Où l'on retrouve le fantasme israelien, c'est dans Libération... Avec ce message envoyé par Tariq ramadan, théologien islamiste accusé de viol, à Marie une maitresse qu'il voulait intimider pour qu'elle reste discrète, et qui l'accuse aujourd'hui...  "Ah on sait, tes enfants et ta maman aussi, dsk le sioniste?

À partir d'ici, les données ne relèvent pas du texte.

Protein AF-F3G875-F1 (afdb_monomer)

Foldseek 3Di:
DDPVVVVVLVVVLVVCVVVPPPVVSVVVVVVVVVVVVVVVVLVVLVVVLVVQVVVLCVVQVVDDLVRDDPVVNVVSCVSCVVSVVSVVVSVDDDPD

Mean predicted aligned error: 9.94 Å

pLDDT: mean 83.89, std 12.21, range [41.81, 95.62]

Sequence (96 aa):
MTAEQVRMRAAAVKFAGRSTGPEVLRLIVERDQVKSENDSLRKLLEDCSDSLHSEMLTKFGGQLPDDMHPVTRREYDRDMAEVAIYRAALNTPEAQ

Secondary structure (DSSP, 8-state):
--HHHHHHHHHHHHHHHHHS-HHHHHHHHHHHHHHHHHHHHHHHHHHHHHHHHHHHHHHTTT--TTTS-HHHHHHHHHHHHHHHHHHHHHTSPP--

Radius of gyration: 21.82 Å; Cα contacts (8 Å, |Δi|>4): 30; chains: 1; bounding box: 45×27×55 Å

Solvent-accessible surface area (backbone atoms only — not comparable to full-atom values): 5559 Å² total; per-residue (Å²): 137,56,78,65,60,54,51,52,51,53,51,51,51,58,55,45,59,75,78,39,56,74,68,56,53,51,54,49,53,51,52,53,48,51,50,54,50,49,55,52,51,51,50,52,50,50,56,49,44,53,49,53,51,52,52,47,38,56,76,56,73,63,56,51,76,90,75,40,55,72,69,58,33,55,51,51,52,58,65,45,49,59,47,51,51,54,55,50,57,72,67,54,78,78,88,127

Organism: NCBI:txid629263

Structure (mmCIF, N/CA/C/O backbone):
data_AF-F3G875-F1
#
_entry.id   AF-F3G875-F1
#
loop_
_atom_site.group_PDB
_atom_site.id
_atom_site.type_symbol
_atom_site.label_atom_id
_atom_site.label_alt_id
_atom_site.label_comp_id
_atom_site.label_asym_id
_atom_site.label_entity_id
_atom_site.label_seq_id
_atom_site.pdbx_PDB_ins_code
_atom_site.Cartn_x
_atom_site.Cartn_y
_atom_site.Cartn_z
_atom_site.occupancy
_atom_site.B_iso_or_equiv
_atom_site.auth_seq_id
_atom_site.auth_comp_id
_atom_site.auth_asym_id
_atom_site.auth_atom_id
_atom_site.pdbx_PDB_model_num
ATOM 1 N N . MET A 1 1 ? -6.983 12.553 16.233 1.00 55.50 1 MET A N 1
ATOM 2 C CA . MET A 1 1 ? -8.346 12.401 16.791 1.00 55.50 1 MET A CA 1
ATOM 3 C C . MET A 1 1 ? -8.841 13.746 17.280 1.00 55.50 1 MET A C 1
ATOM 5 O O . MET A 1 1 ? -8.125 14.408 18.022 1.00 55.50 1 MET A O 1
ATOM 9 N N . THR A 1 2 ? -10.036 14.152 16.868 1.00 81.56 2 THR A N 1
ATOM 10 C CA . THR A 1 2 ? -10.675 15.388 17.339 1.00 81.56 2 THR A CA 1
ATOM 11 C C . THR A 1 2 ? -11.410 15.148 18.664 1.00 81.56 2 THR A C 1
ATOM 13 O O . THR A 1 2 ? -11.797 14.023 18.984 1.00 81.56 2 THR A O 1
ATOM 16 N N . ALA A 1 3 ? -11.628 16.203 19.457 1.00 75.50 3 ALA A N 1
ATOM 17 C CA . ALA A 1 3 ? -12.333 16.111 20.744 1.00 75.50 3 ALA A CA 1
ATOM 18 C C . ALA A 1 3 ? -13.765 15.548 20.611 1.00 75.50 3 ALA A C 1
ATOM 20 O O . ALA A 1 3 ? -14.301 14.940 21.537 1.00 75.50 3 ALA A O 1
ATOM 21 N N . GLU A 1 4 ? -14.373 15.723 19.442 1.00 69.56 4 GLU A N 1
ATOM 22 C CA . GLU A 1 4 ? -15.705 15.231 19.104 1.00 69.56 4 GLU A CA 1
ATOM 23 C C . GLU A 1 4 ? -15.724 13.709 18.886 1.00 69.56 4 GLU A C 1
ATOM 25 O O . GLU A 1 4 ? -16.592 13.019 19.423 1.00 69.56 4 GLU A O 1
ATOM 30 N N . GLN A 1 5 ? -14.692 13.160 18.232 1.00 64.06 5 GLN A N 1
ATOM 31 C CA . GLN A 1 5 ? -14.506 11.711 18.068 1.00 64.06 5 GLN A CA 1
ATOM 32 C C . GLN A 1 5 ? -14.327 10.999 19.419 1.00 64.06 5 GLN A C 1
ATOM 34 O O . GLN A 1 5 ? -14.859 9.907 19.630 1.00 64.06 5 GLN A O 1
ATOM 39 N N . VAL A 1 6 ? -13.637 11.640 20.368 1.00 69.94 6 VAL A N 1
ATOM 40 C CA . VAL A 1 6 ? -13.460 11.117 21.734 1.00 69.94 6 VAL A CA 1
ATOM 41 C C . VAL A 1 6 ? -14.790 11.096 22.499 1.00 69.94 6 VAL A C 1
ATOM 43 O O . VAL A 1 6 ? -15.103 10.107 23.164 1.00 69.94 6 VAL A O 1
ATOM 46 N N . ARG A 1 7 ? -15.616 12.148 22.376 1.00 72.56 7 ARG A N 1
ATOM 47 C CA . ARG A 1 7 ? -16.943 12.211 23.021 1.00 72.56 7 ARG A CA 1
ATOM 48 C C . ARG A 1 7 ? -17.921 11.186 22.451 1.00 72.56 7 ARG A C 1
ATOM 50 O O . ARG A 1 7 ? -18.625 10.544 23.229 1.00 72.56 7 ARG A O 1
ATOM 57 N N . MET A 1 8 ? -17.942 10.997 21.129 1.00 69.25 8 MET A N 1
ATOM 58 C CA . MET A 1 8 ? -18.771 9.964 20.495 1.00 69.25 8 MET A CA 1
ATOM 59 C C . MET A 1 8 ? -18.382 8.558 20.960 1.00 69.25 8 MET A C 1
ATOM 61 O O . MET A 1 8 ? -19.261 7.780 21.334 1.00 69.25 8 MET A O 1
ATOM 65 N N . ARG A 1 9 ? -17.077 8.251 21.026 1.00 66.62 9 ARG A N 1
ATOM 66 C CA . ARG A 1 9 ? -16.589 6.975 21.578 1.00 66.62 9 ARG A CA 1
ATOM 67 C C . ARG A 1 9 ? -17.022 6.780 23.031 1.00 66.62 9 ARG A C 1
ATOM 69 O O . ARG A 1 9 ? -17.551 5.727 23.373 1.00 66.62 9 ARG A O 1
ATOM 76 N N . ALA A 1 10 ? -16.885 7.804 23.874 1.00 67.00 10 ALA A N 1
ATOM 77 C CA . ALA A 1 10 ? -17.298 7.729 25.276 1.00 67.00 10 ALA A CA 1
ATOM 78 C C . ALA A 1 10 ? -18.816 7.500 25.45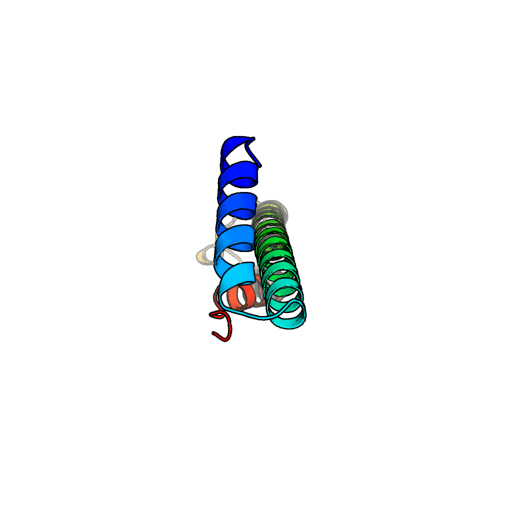0 1.00 67.00 10 ALA A C 1
ATOM 80 O O . ALA A 1 10 ? -19.235 6.756 26.341 1.00 67.00 10 ALA A O 1
ATOM 81 N N . ALA A 1 11 ? -19.648 8.106 24.596 1.00 68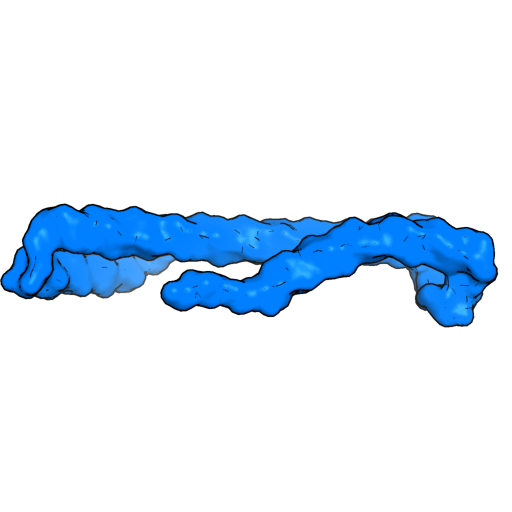.38 11 ALA A N 1
ATOM 82 C CA . ALA A 1 11 ? -21.098 7.909 24.604 1.00 68.38 11 ALA A CA 1
ATOM 83 C C . ALA A 1 11 ? -21.497 6.493 24.149 1.00 68.38 11 ALA A C 1
ATOM 85 O O . ALA A 1 11 ? -22.333 5.858 24.796 1.00 68.38 11 ALA A O 1
ATOM 86 N N . ALA A 1 12 ? -20.854 5.973 23.098 1.00 64.38 12 ALA A N 1
ATOM 87 C CA . ALA A 1 12 ? -21.068 4.610 22.612 1.00 64.38 12 ALA A CA 1
ATOM 88 C C . ALA A 1 12 ? -20.676 3.556 23.663 1.00 64.38 12 ALA A C 1
ATOM 90 O O . ALA A 1 12 ? -21.436 2.620 23.904 1.00 64.38 12 ALA A O 1
ATOM 91 N N . VAL A 1 13 ? -19.556 3.758 24.369 1.00 65.00 13 VAL A N 1
ATOM 92 C CA . VAL A 1 13 ? -19.117 2.891 25.479 1.00 65.00 13 VAL A CA 1
ATOM 93 C C . VAL A 1 13 ? -20.116 2.914 26.641 1.00 65.00 13 VAL A C 1
ATOM 95 O O . VAL A 1 13 ? -20.448 1.862 27.184 1.00 65.00 13 VAL A O 1
ATOM 98 N N . LYS A 1 14 ? -20.666 4.082 27.006 1.00 65.56 14 LYS A N 1
ATOM 99 C CA . LYS A 1 14 ? -21.715 4.181 28.042 1.00 65.56 14 LYS A CA 1
ATOM 100 C C . LYS A 1 14 ? -23.005 3.454 27.658 1.00 65.56 14 LYS A C 1
ATOM 102 O O . LYS A 1 14 ? -23.658 2.876 28.526 1.00 65.56 14 LYS A O 1
ATOM 107 N N . PHE A 1 15 ? -23.387 3.506 26.384 1.00 63.94 15 PHE A N 1
ATOM 108 C CA . PHE A 1 15 ? -24.593 2.850 25.881 1.00 63.94 15 PHE A CA 1
ATOM 109 C C . PHE A 1 15 ? -24.416 1.325 25.786 1.00 63.94 15 PHE A C 1
ATOM 111 O O . PHE A 1 15 ? -25.260 0.570 26.274 1.00 63.94 15 PHE A O 1
ATOM 118 N N . ALA A 1 16 ? -23.275 0.869 25.261 1.00 59.91 16 ALA A N 1
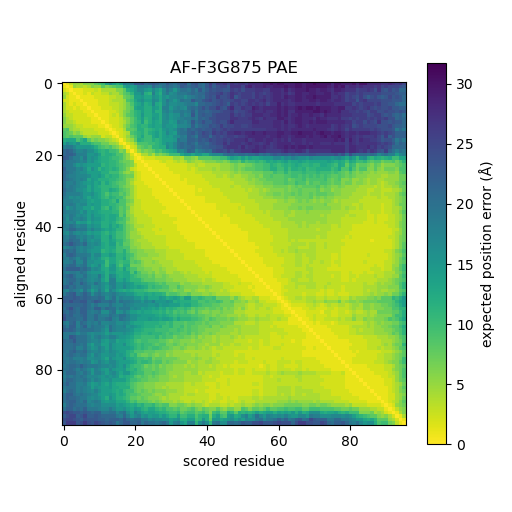ATOM 119 C CA . ALA A 1 16 ? -22.910 -0.545 25.226 1.00 59.91 16 ALA A CA 1
ATOM 120 C C . ALA A 1 16 ? -22.725 -1.121 26.642 1.00 59.91 16 ALA A C 1
ATOM 122 O O . ALA A 1 16 ? -23.198 -2.216 26.920 1.00 59.91 16 ALA A O 1
ATOM 123 N N . GLY A 1 17 ? -22.170 -0.361 27.591 1.00 59.78 17 GLY A N 1
ATOM 124 C CA . GLY A 1 17 ? -22.017 -0.796 28.985 1.00 59.78 17 GLY A CA 1
ATOM 125 C C . GLY A 1 17 ? -23.324 -1.011 29.749 1.00 59.78 17 GLY A C 1
ATOM 126 O O . GLY A 1 17 ? -23.332 -1.695 30.767 1.00 59.78 17 GLY A O 1
ATOM 127 N N . ARG A 1 18 ? -24.442 -0.448 29.269 1.00 60.38 18 ARG A N 1
ATOM 128 C CA . ARG A 1 18 ? -25.782 -0.698 29.829 1.00 60.38 18 ARG A CA 1
ATOM 129 C C . ARG A 1 18 ? -26.454 -1.961 29.278 1.00 60.38 18 ARG A C 1
ATOM 131 O O . ARG A 1 18 ? -27.400 -2.430 29.898 1.00 60.38 18 ARG A O 1
ATOM 138 N N . SER A 1 19 ? -26.004 -2.487 28.138 1.00 61.06 19 SER A N 1
ATOM 139 C CA . SER A 1 19 ? -26.630 -3.619 27.424 1.00 61.06 19 SER A CA 1
ATOM 140 C C . SER A 1 19 ? -25.705 -4.832 27.240 1.00 61.06 19 SER A C 1
ATOM 142 O O . SER A 1 19 ? -26.178 -5.928 26.958 1.00 61.06 19 SER A O 1
ATOM 144 N N . THR A 1 20 ? -24.401 -4.663 27.465 1.00 61.88 20 THR A N 1
ATOM 145 C CA . THR A 1 20 ? -23.346 -5.675 27.330 1.00 61.88 20 THR A CA 1
ATOM 146 C C . THR A 1 20 ? -22.336 -5.512 28.472 1.00 61.88 20 THR A C 1
ATOM 148 O O . THR A 1 20 ? -21.950 -4.394 28.807 1.00 61.88 20 THR A O 1
ATOM 151 N N . GLY A 1 21 ? -21.951 -6.615 29.123 1.00 71.81 21 GLY A N 1
ATOM 152 C CA . GLY A 1 21 ? -21.117 -6.597 30.334 1.00 71.81 21 GLY A CA 1
ATOM 153 C C . GLY A 1 21 ? -19.695 -6.032 30.133 1.00 71.81 21 GLY A C 1
ATOM 154 O O . GLY A 1 21 ? -19.255 -5.860 28.994 1.00 71.81 21 GLY A O 1
ATOM 155 N N . PRO A 1 22 ? -18.941 -5.780 31.224 1.00 75.88 22 PRO A N 1
ATOM 156 C CA . PRO A 1 22 ? -17.619 -5.131 31.191 1.00 75.88 22 PRO A CA 1
ATOM 157 C C . PRO A 1 22 ? -16.603 -5.789 30.247 1.00 75.88 22 PRO A C 1
ATOM 159 O O . PRO A 1 22 ? -15.795 -5.105 29.623 1.00 75.88 22 PRO A O 1
ATOM 162 N N . GLU A 1 23 ? -16.677 -7.111 30.104 1.00 78.31 23 GLU A N 1
ATOM 163 C CA . GLU A 1 23 ? -15.789 -7.888 29.237 1.00 78.31 23 GLU A CA 1
ATOM 164 C C . GLU A 1 23 ? -16.010 -7.575 27.749 1.00 78.31 23 GLU A C 1
ATOM 166 O O . GLU A 1 23 ? -15.058 -7.423 26.989 1.00 78.31 23 GLU A O 1
ATOM 171 N N . VAL A 1 24 ? -17.267 -7.387 27.335 1.00 80.81 24 VAL A N 1
ATOM 172 C CA . VAL A 1 24 ? -17.614 -7.058 25.944 1.00 80.81 24 VAL A CA 1
ATOM 173 C C . VAL A 1 24 ? -17.126 -5.657 25.583 1.00 80.81 24 VAL A C 1
ATOM 175 O O . VAL A 1 24 ? -16.620 -5.444 24.484 1.00 80.81 24 VAL A O 1
ATOM 178 N N . LEU A 1 25 ? -17.214 -4.706 26.518 1.00 79.00 25 LEU A N 1
ATOM 179 C CA . LEU A 1 25 ? -16.654 -3.369 26.323 1.00 79.00 25 LEU A CA 1
ATOM 180 C C . LEU A 1 25 ? -15.140 -3.406 26.113 1.00 79.00 25 LEU A C 1
ATOM 182 O O . LEU A 1 25 ? -14.643 -2.722 25.219 1.00 79.00 25 LEU A O 1
ATOM 186 N N . ARG A 1 26 ? -14.416 -4.210 26.904 1.00 82.56 26 ARG A N 1
ATOM 187 C CA . ARG A 1 26 ? -12.964 -4.373 26.749 1.00 82.56 26 ARG A CA 1
ATOM 188 C C . ARG A 1 26 ? -12.622 -4.902 25.356 1.00 82.56 26 ARG A C 1
ATOM 190 O O . ARG A 1 26 ? -11.795 -4.303 24.679 1.00 82.56 26 ARG A O 1
ATOM 197 N N . LEU A 1 27 ? -13.322 -5.947 24.911 1.00 82.38 27 LEU A N 1
ATOM 198 C CA . LEU A 1 27 ? -13.122 -6.550 23.589 1.00 82.38 27 LEU A CA 1
ATOM 199 C C . LEU A 1 27 ? -13.425 -5.578 22.439 1.00 82.38 27 LEU A C 1
ATOM 201 O O . LEU A 1 27 ? -12.723 -5.587 21.433 1.00 82.38 27 LEU A O 1
ATOM 205 N N . ILE A 1 28 ? -14.444 -4.720 22.573 1.00 84.75 28 ILE A N 1
ATOM 206 C CA . ILE A 1 28 ? -14.750 -3.692 21.563 1.00 84.75 28 ILE A CA 1
ATOM 207 C C . ILE A 1 28 ? -13.619 -2.667 21.473 1.00 84.75 28 ILE A C 1
ATOM 209 O O . ILE A 1 28 ? -13.186 -2.343 20.370 1.00 84.75 28 ILE A O 1
ATOM 213 N N . VAL A 1 29 ? -13.135 -2.168 22.615 1.00 86.56 29 VAL A N 1
ATOM 214 C CA . VAL A 1 29 ? -12.042 -1.183 22.650 1.00 86.56 29 VAL A CA 1
ATOM 215 C C . VAL A 1 29 ? -10.759 -1.773 22.071 1.00 86.56 29 VAL A C 1
ATOM 217 O O . VAL A 1 29 ? -10.108 -1.123 21.260 1.00 86.56 29 VAL A O 1
ATOM 220 N N . GLU A 1 30 ? -10.424 -3.006 22.447 1.00 88.00 30 GLU A N 1
ATOM 221 C CA . GLU A 1 30 ? -9.249 -3.716 21.938 1.00 88.00 30 GLU A CA 1
ATOM 222 C C . GLU A 1 30 ? -9.346 -3.943 20.426 1.00 88.00 30 GLU A C 1
ATOM 224 O O . GLU A 1 30 ? -8.424 -3.602 19.689 1.00 88.00 30 GLU A O 1
ATOM 229 N N . ARG A 1 31 ? -10.501 -4.402 19.932 1.00 88.56 31 ARG A N 1
ATOM 230 C CA . ARG A 1 31 ? -10.744 -4.560 18.493 1.00 88.56 31 ARG A CA 1
ATOM 231 C C . ARG A 1 31 ? -10.639 -3.234 17.741 1.00 88.56 31 ARG A C 1
ATOM 233 O O . ARG A 1 31 ? -10.045 -3.191 16.670 1.00 88.56 31 ARG A O 1
ATOM 240 N N . ASP A 1 32 ? -11.199 -2.155 18.277 1.00 89.00 32 ASP A N 1
ATOM 241 C CA . ASP A 1 32 ? -11.126 -0.834 17.648 1.00 89.00 32 ASP A CA 1
ATOM 242 C C . ASP A 1 32 ? -9.695 -0.262 17.651 1.00 89.00 32 ASP A C 1
ATOM 244 O O . ASP A 1 32 ? -9.321 0.452 16.718 1.00 89.00 32 ASP A O 1
ATOM 248 N N . GLN A 1 33 ? -8.894 -0.574 18.676 1.00 89.00 33 GLN A N 1
ATOM 249 C CA . GLN A 1 33 ? -7.477 -0.216 18.736 1.00 89.00 33 GLN A CA 1
ATOM 250 C C . GLN A 1 33 ? -6.676 -0.989 17.684 1.00 89.00 33 GLN A C 1
ATOM 252 O O . GLN A 1 33 ? -5.971 -0.372 16.889 1.00 89.00 33 GLN A O 1
ATOM 257 N N . VAL A 1 34 ? -6.858 -2.311 17.614 1.00 91.56 34 VAL A N 1
ATOM 258 C CA . VAL A 1 34 ? -6.200 -3.171 16.617 1.00 91.56 34 VAL A CA 1
ATOM 259 C C . VAL A 1 34 ? -6.561 -2.742 15.196 1.00 91.56 34 VAL A C 1
ATOM 261 O O . VAL A 1 34 ? -5.678 -2.667 14.347 1.00 91.56 34 VAL A O 1
ATOM 264 N N . LYS A 1 35 ? -7.828 -2.394 14.933 1.00 90.12 35 LYS A N 1
ATOM 265 C CA . LYS A 1 35 ? -8.244 -1.844 13.632 1.00 90.12 35 LYS A CA 1
ATOM 266 C C . LYS A 1 35 ? -7.507 -0.547 13.301 1.00 90.12 35 LYS A C 1
ATOM 268 O O . LYS A 1 35 ? -6.929 -0.432 12.230 1.00 90.12 35 LYS A O 1
ATOM 273 N N . SER A 1 36 ? -7.449 0.391 14.248 1.00 91.38 36 SER A N 1
ATOM 274 C CA . SER A 1 36 ? -6.740 1.661 14.050 1.00 91.38 36 SER A CA 1
ATOM 275 C C . SER A 1 36 ? -5.237 1.482 13.804 1.00 91.38 36 SER A C 1
ATOM 277 O O . SER A 1 36 ? -4.642 2.247 13.041 1.00 91.38 36 SER A O 1
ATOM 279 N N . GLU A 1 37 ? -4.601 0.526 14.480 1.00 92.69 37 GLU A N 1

Les images les vidéos?" Marie avait été prostituée et impliquée dans l'affaire du Carlton, ce réseau de partie fines autour de Dominique Strauss-Kahn. "Le sioniste Dsk" pour Tariq Ramadan... Mais il a d'autres problèmes que son vocabulaire, Tariq Ramadan, il change de stratégie de défense explique Libération... Il reconnait désormais, non pas les viols, mais déjà la "relation" sexuelle qu'il avait entretenu avec Marie... Le point raconte cette scène... On y voit   cette fameuse Marie donner à des policiers, "une petite robe noire Zara Basic de taille XS, dos nu, roulée en boule dans un sac en plastique et conservée dans un coffre à jouets... Je pense qu'il a éjaculé sur la partie centrale de ma robe », précise-t-elle... L'étau se resserre.

A lire les aventures de Tariq Ramadan, on a besoin de fraicheur... Dans un Figaro saturé de politique, on respire dans une grande enquête sur nos gendarmes qui traquent les braconniers de bébés anguilles... Les civelles grandissent dans nos eaux douces avant de retrouver l'océan... Elles valent au marché noir asiatique 500 euros le kilo pour les braconniers.  Jadis, les civelles, menacées, saturaient les rivières, on les donnait à manger aux poules... 

Il est des nostalgies vivantes et des héros de maintenant et de toujours, ainsi les coureurs cyclistes  et ce barbichu de 25 ans qui serre le poing en haut de la une de l'Equipe, Julian Alaphilippe a remporté hier la flèche wallonne qu'il regardait l'an derier à la télévision, après une opération lourde pour nettoyer une rotule... Vive le vélo donc.... Lisez aussi, sur le site de l'Equipe, les chouettes portraits de Guillaume Martin, lui aussi cycliste professionnel de 24 ans, mais aussi philosophe, qui dit ceci, «Nietzsche pourrait être considéré comme le père du sport moderne. Il est contemporain de Coubertin, mais propose une philosophie du sport moins hypocrite. L'important pour moi, ce n'est pas de participer. C'est ce qu'écrit Nietzsche dans Ainsi parlait Zarathoustra : “Je ne vous conseille pas la paix mais la victoire.” 

Le cycliste est nietzschéen mais l'imbécilité nous guette. 

On voit un autre cycliste dans La Dépêche et la Provence, Clément Delcros a 18 ans, il s'entrainait mardi soir du côté de Toulouse quand il a croisé une voiture en descendant une côte. "J'ai entendu une détonation et tout de suite une grosse brulure à l'épaule"... On lui avait tiré dessus. Clément Delcros va reprendre l'entrainement dans quelques jours, avec la balle toujours dans l'épaule, "ce n'est pas une grosse gêne, j'ai presque le sourire", c’est dans la Provence, il est dans nos coeurs.